### Directions:
Print every line from the start of the data, and when you reach the line with "ATOM 3 C C .", include it and stop. Pictures are not part of the copy.

(Records from a dataset)
────
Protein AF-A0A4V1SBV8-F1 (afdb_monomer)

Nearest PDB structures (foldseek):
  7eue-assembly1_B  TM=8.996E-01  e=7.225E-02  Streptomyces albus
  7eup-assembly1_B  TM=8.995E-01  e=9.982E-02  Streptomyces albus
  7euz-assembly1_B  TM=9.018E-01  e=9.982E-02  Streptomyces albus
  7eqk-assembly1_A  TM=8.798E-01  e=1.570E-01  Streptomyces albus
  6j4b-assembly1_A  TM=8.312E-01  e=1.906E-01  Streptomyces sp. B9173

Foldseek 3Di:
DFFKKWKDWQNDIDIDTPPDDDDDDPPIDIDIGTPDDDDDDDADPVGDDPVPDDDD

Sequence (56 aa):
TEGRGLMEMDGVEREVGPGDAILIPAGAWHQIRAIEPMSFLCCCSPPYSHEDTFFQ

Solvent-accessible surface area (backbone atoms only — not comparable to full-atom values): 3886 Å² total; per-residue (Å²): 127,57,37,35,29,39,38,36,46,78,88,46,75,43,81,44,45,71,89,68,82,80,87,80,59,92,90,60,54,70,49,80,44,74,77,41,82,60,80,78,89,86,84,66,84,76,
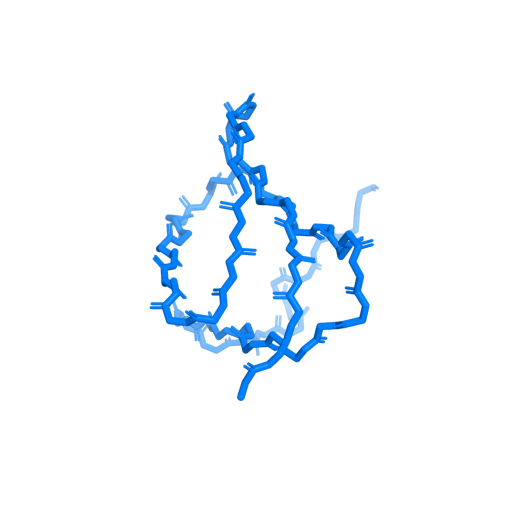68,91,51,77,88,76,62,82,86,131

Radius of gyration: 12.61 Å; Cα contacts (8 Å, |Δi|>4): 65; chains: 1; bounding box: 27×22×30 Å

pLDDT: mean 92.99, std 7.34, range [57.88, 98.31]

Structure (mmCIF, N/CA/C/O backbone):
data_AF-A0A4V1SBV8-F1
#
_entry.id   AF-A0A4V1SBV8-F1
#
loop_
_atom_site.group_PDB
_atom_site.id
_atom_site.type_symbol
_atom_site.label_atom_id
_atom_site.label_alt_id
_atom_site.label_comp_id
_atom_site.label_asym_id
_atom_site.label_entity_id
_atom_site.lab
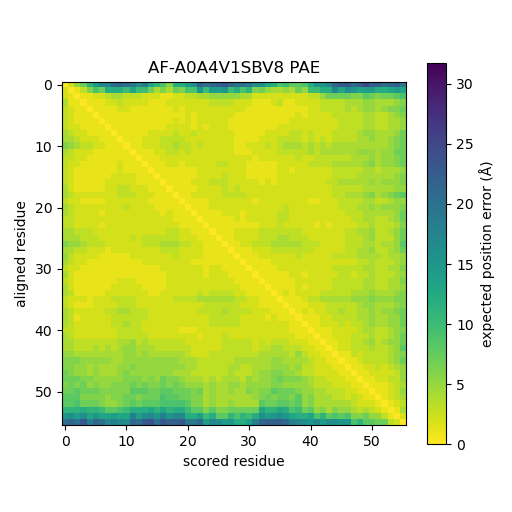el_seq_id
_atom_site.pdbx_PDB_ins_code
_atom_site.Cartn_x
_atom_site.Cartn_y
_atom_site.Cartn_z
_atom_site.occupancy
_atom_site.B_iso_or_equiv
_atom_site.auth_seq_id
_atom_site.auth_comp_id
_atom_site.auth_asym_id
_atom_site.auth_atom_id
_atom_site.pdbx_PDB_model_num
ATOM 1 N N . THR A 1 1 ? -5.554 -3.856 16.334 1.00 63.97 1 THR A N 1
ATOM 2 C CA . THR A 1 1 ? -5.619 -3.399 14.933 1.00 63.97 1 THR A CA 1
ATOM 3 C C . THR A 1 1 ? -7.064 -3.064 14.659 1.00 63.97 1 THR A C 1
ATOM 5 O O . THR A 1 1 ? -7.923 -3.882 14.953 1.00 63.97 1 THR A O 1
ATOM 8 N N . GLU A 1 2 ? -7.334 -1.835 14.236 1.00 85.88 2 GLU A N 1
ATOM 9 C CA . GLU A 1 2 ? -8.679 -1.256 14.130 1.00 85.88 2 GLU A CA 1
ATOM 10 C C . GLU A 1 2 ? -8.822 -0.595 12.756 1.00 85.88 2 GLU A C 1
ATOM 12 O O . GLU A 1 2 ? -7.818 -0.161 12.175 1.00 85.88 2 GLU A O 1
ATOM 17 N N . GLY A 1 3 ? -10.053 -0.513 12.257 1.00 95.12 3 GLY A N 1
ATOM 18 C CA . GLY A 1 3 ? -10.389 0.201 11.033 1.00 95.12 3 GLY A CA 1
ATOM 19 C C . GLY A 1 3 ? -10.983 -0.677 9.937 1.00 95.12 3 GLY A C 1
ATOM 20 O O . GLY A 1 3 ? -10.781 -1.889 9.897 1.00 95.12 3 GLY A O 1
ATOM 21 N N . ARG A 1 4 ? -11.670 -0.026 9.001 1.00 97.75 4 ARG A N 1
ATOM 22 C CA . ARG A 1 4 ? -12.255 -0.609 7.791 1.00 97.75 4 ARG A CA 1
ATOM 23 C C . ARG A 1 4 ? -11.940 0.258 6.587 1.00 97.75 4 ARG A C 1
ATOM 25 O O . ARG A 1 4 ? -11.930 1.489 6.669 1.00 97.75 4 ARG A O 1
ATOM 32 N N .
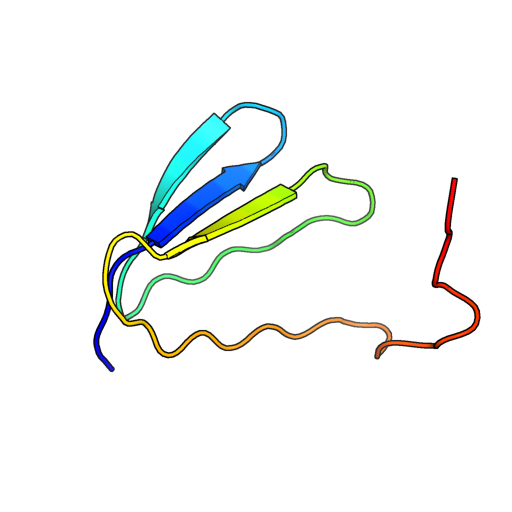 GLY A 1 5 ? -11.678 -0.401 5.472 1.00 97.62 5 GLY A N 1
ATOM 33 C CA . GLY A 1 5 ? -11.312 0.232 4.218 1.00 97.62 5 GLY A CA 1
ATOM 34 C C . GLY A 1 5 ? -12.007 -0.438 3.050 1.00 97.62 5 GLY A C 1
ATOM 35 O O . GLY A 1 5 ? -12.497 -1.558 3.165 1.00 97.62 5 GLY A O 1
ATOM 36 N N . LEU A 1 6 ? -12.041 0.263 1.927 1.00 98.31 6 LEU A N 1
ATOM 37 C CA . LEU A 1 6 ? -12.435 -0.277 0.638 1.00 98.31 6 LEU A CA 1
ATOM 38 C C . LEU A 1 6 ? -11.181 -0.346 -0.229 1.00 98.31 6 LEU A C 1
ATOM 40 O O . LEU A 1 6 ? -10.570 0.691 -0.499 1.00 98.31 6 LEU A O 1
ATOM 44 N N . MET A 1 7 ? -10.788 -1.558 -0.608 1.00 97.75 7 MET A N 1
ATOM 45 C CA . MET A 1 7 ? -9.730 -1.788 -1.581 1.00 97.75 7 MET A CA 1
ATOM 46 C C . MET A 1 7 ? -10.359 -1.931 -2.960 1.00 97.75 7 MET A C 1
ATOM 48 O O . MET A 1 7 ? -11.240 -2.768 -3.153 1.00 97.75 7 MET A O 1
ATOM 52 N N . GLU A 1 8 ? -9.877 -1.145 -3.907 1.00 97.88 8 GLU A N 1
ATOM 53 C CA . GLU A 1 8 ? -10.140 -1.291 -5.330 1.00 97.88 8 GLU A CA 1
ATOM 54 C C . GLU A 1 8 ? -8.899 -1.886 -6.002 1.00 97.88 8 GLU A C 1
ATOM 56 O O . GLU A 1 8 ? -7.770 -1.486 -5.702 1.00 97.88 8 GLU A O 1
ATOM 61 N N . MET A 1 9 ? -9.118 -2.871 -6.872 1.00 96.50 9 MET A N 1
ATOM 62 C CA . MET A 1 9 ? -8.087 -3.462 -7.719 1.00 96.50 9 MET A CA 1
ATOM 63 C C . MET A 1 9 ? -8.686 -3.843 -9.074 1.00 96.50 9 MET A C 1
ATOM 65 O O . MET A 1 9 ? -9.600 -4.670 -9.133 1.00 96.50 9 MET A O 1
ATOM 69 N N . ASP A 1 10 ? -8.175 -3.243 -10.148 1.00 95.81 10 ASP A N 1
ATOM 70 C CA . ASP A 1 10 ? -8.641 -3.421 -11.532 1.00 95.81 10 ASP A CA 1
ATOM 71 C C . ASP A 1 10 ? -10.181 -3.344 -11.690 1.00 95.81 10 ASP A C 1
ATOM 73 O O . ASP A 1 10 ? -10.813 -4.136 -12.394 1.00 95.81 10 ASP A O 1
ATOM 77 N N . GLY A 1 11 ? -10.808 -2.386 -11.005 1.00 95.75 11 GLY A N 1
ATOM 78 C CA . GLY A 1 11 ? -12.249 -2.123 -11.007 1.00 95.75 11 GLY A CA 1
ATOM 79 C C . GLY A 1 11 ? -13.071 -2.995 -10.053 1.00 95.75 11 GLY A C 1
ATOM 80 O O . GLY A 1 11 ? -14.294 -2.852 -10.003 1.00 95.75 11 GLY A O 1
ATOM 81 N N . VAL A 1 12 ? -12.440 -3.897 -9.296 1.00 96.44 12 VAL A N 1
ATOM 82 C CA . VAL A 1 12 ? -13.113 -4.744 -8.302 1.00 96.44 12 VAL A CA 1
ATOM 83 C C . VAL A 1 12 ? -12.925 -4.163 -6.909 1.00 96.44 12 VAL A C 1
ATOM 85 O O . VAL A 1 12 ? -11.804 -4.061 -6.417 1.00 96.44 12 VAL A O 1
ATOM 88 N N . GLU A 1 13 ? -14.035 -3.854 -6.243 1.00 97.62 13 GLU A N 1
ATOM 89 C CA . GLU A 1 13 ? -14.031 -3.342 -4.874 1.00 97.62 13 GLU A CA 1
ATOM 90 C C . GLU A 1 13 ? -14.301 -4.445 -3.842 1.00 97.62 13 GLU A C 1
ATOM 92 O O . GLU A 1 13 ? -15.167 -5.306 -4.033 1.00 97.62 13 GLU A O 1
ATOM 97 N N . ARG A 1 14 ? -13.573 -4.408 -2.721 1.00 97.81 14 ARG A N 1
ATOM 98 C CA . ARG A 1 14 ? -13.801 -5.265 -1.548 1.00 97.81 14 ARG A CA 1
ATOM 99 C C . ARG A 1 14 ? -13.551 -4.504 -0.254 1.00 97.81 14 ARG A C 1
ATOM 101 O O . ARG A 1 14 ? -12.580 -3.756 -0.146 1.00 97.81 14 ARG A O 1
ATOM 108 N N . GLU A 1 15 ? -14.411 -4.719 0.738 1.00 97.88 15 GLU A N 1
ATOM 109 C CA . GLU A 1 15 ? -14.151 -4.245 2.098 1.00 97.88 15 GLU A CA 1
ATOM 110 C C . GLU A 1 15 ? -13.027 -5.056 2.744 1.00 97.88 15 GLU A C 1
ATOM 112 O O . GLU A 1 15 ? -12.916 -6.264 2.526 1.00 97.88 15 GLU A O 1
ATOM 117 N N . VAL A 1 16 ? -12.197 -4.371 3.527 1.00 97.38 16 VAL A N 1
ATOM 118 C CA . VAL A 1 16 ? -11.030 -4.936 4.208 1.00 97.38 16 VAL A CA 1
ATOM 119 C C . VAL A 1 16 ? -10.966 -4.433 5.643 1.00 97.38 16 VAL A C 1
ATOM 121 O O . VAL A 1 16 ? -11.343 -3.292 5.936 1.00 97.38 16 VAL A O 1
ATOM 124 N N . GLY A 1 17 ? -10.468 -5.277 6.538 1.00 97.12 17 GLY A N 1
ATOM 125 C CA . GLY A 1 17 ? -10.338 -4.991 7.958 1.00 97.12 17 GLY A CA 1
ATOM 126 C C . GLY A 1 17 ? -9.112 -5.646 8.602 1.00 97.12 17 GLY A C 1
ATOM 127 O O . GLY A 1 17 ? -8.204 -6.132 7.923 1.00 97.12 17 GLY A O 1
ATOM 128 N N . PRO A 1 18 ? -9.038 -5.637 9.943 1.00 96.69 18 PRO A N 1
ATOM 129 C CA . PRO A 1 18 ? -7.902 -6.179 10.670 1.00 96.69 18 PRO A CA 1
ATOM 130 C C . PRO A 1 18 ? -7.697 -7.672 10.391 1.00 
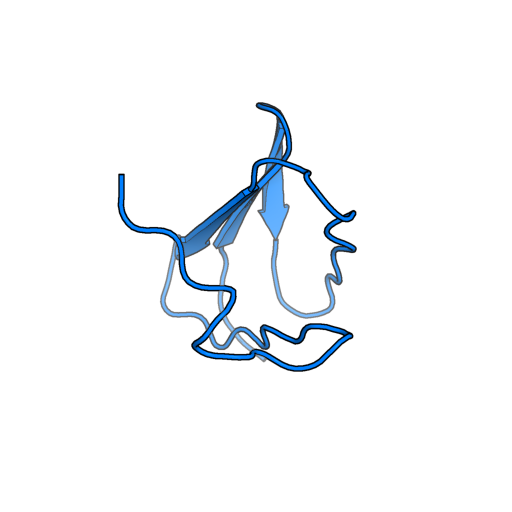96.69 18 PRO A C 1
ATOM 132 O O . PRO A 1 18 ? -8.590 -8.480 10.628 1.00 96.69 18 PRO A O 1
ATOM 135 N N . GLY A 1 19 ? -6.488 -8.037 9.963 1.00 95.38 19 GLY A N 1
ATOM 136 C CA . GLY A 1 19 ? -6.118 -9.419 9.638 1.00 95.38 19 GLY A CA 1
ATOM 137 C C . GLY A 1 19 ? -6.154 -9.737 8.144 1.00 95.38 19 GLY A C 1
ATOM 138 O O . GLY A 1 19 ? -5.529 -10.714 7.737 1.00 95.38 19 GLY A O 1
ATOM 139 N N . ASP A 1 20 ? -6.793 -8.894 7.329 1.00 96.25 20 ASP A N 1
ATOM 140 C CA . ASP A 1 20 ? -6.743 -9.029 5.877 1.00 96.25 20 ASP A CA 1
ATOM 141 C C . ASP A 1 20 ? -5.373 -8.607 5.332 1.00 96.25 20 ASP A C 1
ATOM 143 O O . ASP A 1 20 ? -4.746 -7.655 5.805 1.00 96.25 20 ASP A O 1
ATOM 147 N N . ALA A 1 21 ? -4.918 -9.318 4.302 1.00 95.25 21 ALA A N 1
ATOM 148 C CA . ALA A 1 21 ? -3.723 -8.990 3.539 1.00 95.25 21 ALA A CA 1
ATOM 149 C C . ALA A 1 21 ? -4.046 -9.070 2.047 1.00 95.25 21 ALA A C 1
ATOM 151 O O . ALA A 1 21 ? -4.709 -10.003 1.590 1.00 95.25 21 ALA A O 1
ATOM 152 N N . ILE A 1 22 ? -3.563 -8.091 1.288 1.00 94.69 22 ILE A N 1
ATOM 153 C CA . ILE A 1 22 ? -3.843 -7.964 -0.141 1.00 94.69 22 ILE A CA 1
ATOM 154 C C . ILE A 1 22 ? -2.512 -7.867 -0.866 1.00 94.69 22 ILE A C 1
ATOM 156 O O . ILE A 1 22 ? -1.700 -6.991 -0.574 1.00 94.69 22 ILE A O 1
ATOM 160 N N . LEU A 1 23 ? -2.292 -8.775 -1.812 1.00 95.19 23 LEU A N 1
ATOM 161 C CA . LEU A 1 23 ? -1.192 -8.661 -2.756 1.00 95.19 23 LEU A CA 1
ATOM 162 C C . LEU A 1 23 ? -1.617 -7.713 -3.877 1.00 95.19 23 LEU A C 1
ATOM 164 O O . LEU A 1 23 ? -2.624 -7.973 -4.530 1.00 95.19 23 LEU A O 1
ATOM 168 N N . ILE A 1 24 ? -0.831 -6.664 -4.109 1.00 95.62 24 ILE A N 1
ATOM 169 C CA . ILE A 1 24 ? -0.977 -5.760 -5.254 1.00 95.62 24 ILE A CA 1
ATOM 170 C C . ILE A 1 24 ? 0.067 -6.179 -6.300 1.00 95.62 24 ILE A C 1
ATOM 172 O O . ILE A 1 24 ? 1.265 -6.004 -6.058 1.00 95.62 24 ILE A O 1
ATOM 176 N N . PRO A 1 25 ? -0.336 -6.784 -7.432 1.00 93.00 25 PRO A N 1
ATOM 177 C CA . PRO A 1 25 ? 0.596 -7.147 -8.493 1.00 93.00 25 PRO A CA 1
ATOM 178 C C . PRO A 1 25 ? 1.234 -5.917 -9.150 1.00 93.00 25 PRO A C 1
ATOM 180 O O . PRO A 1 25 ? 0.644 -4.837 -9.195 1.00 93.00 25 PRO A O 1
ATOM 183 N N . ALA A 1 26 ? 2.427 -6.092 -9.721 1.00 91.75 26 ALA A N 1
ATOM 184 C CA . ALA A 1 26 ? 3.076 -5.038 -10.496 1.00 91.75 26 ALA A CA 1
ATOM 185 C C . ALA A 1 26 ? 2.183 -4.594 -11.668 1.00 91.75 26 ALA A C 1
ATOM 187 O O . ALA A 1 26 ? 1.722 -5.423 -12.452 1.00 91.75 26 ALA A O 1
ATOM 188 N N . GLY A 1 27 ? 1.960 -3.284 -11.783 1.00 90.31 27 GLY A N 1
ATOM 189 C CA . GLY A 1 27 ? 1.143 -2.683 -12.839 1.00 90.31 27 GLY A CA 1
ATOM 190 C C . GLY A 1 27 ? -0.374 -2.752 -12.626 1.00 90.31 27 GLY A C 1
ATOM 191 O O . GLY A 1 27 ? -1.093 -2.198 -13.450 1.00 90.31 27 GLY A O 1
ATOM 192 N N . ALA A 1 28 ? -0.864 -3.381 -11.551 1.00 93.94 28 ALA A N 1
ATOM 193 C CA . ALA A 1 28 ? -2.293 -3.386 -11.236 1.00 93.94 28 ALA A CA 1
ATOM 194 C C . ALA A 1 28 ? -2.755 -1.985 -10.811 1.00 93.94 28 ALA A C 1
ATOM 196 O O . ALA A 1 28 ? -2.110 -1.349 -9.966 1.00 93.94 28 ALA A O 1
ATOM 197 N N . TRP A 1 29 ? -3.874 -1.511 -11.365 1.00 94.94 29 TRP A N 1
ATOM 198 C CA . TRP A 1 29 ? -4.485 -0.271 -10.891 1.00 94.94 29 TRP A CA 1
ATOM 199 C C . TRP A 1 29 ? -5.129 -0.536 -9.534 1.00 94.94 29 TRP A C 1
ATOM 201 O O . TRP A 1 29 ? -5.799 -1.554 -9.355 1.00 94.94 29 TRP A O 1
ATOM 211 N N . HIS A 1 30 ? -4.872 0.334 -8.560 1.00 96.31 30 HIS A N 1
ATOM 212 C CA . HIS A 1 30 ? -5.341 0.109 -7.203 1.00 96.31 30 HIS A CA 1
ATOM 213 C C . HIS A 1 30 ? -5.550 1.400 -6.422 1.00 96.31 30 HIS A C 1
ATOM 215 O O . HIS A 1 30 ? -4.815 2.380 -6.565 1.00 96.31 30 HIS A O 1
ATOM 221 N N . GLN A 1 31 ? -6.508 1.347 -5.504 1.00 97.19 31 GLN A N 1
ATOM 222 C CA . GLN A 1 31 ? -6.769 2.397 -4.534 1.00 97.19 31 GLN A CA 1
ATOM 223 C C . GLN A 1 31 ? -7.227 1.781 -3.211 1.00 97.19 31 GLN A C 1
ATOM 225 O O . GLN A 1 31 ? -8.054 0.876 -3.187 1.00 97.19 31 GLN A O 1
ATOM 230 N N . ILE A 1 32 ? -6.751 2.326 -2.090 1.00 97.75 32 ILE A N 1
────
### Your solution:
Protein AF-A0A4V1SBV8-F1 (afdb_monomer)

Nearest PDB structures (foldseek):
  7eue-assembly1_B  TM=8.996E-01  e=7.225E-02  Streptomyces albus
  7eup-assembly1_B  TM=8.995E-01  e=9.982E-02  Streptomyces albus
  7euz-assembly1_B  TM=9.018E-01  e=9.982E-02  Streptomyces albus
  7eqk-assembly1_A  TM=8.798E-01  e=1.570E-01  Streptomyces albus
  6j4b-assembly1_A  TM=8.312E-01  e=1.906E-01  Streptomyces sp. B9173

Foldseek 3Di:
DFFKKWKDWQNDIDIDTPPDDDDDDPPIDIDIGTPDDDDDDDADPVGDDPVPDDDD

Sequence (56 aa):
TEGRGLMEMDGVEREVGPGDAILIPAGAWHQIRAIEPMSFLCCCSPPYSHEDTFFQ

Solvent-accessible surface area (backbone atoms only — not comparable to full-atom values): 3886 Å² total; per-residue (Å²): 127,57,37,35,29,39,38,36,46,78,88,46,75,43,81,44,45,71,89,68,82,80,87,80,59,92,90,60,54,70,49,80,44,74,77,41,82,60,80,78,89,86,84,66,84,76,
68,91,51,77,88,76,62,82,86,131

Radius of gyration: 12.61 Å; Cα contacts (8 Å, |Δi|>4): 65; chains: 1; bounding box: 27×22×30 Å

pLDDT: mean 92.99, std 7.34, range [57.88, 98.31]

Structure (mmCIF, N/CA/C/O backbone):
data_AF-A0A4V1SBV8-F1
#
_entry.id   AF-A0A4V1SBV8-F1
#
loop_
_atom_site.group_PDB
_atom_site.id
_atom_site.type_symbol
_atom_site.label_atom_id
_atom_site.label_alt_id
_atom_site.label_comp_id
_atom_site.label_asym_id
_atom_site.label_entity_id
_atom_site.lab
el_seq_id
_atom_site.pdbx_PDB_ins_code
_atom_site.Cartn_x
_atom_site.Cartn_y
_atom_site.Cartn_z
_atom_site.occupancy
_atom_site.B_iso_or_equiv
_atom_site.auth_seq_id
_atom_site.auth_comp_id
_atom_site.auth_asym_id
_atom_site.auth_atom_id
_atom_site.pdbx_PDB_model_num
ATOM 1 N N . THR A 1 1 ? -5.554 -3.856 16.334 1.00 63.97 1 THR A N 1
ATOM 2 C CA . THR A 1 1 ? -5.619 -3.399 14.933 1.00 63.97 1 THR A CA 1
ATOM 3 C C . THR A 1 1 ? -7.064 -3.064 14.659 1.00 63.97 1 THR A C 1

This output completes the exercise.